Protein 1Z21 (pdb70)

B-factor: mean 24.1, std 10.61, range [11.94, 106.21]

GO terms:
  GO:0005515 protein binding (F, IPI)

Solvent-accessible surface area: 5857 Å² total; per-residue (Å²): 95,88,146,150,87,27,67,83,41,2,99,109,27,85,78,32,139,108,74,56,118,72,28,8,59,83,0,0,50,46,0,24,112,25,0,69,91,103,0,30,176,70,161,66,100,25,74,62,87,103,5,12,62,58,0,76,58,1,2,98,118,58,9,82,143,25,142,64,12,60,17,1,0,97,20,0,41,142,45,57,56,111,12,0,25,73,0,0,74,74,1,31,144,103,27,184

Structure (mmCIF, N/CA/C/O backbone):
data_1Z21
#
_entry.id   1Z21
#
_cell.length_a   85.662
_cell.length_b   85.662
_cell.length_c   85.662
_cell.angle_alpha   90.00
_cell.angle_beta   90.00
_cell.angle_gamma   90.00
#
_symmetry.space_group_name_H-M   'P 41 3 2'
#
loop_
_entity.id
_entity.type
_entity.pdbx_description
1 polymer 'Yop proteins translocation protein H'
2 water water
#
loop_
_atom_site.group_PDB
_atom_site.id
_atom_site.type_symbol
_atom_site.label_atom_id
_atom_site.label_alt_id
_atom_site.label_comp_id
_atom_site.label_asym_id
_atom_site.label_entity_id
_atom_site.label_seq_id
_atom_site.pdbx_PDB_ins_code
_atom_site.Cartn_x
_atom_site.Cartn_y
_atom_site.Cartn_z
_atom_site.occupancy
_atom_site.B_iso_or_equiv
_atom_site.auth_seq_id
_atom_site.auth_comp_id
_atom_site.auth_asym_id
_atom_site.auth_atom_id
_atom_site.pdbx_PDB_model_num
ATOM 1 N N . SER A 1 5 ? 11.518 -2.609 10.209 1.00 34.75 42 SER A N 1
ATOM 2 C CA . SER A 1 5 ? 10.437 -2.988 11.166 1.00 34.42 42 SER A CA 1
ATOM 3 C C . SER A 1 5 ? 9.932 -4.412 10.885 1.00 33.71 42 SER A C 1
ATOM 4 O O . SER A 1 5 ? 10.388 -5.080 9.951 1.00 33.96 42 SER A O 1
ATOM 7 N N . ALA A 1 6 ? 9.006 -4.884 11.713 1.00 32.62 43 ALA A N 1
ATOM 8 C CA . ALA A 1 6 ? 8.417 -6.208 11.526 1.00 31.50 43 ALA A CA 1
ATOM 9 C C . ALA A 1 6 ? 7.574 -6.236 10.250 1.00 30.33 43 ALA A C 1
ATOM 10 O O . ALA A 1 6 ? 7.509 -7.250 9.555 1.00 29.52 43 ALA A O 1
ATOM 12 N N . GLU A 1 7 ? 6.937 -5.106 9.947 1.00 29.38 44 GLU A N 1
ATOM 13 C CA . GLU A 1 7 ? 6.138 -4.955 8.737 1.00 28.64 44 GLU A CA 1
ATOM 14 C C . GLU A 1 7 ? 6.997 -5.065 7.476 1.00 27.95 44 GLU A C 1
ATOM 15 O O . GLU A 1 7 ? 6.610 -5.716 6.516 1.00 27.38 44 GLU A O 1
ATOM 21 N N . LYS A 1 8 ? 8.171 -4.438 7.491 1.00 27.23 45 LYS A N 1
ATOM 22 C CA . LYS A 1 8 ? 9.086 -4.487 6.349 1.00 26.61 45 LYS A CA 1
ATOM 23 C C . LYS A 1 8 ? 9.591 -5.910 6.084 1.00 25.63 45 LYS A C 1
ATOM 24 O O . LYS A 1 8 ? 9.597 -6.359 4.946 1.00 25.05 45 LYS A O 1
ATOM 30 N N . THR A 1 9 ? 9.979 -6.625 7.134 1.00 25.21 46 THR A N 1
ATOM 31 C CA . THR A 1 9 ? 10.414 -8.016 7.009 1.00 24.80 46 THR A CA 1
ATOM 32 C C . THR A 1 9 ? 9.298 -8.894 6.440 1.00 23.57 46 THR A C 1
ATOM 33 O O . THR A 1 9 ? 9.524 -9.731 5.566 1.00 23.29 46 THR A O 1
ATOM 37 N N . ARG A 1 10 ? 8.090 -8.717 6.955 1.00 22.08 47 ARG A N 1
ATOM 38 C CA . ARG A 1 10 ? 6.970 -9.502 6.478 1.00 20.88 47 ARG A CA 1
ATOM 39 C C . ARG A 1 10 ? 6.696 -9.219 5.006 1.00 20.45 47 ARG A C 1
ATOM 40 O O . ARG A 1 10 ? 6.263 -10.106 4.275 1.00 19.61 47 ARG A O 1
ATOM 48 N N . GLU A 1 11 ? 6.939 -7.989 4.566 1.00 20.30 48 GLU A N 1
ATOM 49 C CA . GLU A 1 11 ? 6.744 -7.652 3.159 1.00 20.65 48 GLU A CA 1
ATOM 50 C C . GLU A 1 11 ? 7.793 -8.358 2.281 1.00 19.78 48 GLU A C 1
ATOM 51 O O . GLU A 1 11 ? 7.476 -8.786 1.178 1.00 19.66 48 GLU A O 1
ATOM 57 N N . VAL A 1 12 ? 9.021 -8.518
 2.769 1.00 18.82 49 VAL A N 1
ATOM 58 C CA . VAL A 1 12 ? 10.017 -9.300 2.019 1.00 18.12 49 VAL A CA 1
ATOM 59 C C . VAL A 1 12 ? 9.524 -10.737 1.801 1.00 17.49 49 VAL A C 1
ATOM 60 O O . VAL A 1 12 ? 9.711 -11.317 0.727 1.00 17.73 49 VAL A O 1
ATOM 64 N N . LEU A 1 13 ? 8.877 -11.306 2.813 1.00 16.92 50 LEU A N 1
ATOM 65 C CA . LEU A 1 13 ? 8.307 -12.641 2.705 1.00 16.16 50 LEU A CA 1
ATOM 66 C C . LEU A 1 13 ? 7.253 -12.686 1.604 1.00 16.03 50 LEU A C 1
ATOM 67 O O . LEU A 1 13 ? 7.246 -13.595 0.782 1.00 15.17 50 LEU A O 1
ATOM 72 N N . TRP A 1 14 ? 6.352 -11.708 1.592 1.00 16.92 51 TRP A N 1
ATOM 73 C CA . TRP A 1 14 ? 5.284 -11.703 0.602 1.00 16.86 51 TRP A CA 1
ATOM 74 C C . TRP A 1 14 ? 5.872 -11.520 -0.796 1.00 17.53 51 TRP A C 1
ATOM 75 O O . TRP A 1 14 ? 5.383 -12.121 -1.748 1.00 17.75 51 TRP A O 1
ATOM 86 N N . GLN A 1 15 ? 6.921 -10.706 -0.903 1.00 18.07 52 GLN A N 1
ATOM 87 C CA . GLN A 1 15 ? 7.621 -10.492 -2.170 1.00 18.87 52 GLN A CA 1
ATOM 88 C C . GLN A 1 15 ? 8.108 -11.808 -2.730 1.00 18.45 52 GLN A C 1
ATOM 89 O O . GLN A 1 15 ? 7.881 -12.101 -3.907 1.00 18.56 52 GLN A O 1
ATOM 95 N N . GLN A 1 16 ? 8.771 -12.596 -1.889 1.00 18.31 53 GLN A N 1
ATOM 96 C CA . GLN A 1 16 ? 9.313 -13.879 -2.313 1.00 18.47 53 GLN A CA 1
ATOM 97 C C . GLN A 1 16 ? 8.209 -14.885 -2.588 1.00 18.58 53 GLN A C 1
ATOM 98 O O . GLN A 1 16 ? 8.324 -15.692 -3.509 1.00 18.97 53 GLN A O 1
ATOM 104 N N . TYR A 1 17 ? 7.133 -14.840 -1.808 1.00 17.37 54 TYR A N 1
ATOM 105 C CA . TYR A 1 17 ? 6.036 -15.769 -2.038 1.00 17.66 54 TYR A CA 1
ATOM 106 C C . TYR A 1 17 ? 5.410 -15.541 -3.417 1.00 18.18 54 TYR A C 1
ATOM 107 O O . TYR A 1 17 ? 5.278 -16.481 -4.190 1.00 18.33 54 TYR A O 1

▸ **Exercise directions**
Extract the lines of the preceding material that run from the line with "ATOM 8 C CA" through the line with "ATOM 65 C CA", inclusive, reproducing them exactly and adding nothing.

▸ **Output**
ATOM 8 C CA . ALA A 1 6 ? 8.417 -6.208 11.526 1.00 31.50 43 ALA A CA 1
ATOM 9 C C . ALA A 1 6 ? 7.574 -6.236 10.250 1.00 30.33 43 ALA A C 1
ATOM 10 O O . ALA A 1 6 ? 7.509 -7.250 9.555 1.00 29.52 43 ALA A O 1
ATOM 12 N N . GLU A 1 7 ? 6.937 -5.106 9.947 1.00 29.38 44 GLU A N 1
ATOM 13 C CA . GLU A 1 7 ? 6.138 -4.955 8.737 1.00 28.64 44 GLU A CA 1
ATOM 14 C C . GLU A 1 7 ? 6.997 -5.065 7.476 1.00 27.95 44 GLU A C 1
ATOM 15 O O . GLU A 1 7 ? 6.610 -5.716 6.516 1.00 27.38 44 GLU A O 1
ATOM 21 N N . LYS A 1 8 ? 8.171 -4.438 7.491 1.00 27.23 45 LYS A N 1
ATOM 22 C CA . LYS A 1 8 ? 9.086 -4.487 6.349 1.00 26.61 45 LYS A CA 1
ATOM 23 C C . LYS A 1 8 ? 9.591 -5.910 6.084 1.00 25.63 45 LYS A C 1
ATOM 24 O O . LYS A 1 8 ? 9.597 -6.359 4.946 1.00 25.05 45 LYS A O 1
ATOM 30 N N . THR A 1 9 ? 9.979 -6.625 7.134 1.00 25.21 46 THR A N 1
ATOM 31 C CA . THR A 1 9 ? 10.414 -8.016 7.009 1.00 24.80 46 THR A CA 1
ATOM 32 C C . THR A 1 9 ? 9.298 -8.894 6.440 1.00 23.57 46 THR A C 1
ATOM 33 O O . THR A 1 9 ? 9.524 -9.731 5.566 1.00 23.29 46 THR A O 1
ATOM 37 N N . ARG A 1 10 ? 8.090 -8.717 6.955 1.00 22.08 47 ARG A N 1
ATOM 38 C CA . ARG A 1 10 ? 6.970 -9.502 6.478 1.00 20.88 47 ARG A CA 1
ATOM 39 C C . ARG A 1 10 ? 6.696 -9.219 5.006 1.00 20.45 47 ARG A C 1
ATOM 40 O O . ARG A 1 10 ? 6.263 -10.106 4.275 1.00 19.61 47 ARG A O 1
ATOM 48 N N . GLU A 1 11 ? 6.939 -7.989 4.566 1.00 20.30 48 GLU A N 1
ATOM 49 C CA . GLU A 1 11 ? 6.744 -7.652 3.159 1.00 20.65 48 GLU A CA 1
ATOM 50 C C . GLU A 1 11 ? 7.793 -8.358 2.281 1.00 19.78 48 GLU A C 1
ATOM 51 O O . GLU A 1 11 ? 7.476 -8.786 1.178 1.00 19.66 48 GLU A O 1
ATOM 57 N N . VAL A 1 12 ? 9.021 -8.518
 2.769 1.00 18.82 49 VAL A N 1
ATOM 58 C CA . VAL A 1 12 ? 10.017 -9.300 2.019 1.00 18.12 49 VAL A CA 1
ATOM 59 C C . VAL A 1 12 ? 9.524 -10.737 1.801 1.00 17.49 49 VAL A C 1
ATOM 60 O O . VAL A 1 12 ? 9.711 -11.317 0.727 1.00 17.73 49 VAL A O 1
ATOM 64 N N . LEU A 1 13 ? 8.877 -11.306 2.813 1.00 16.92 50 LEU A N 1
ATOM 65 C CA . LEU A 1 13 ? 8.307 -12.641 2.705 1.00 16.16 50 LEU A CA 1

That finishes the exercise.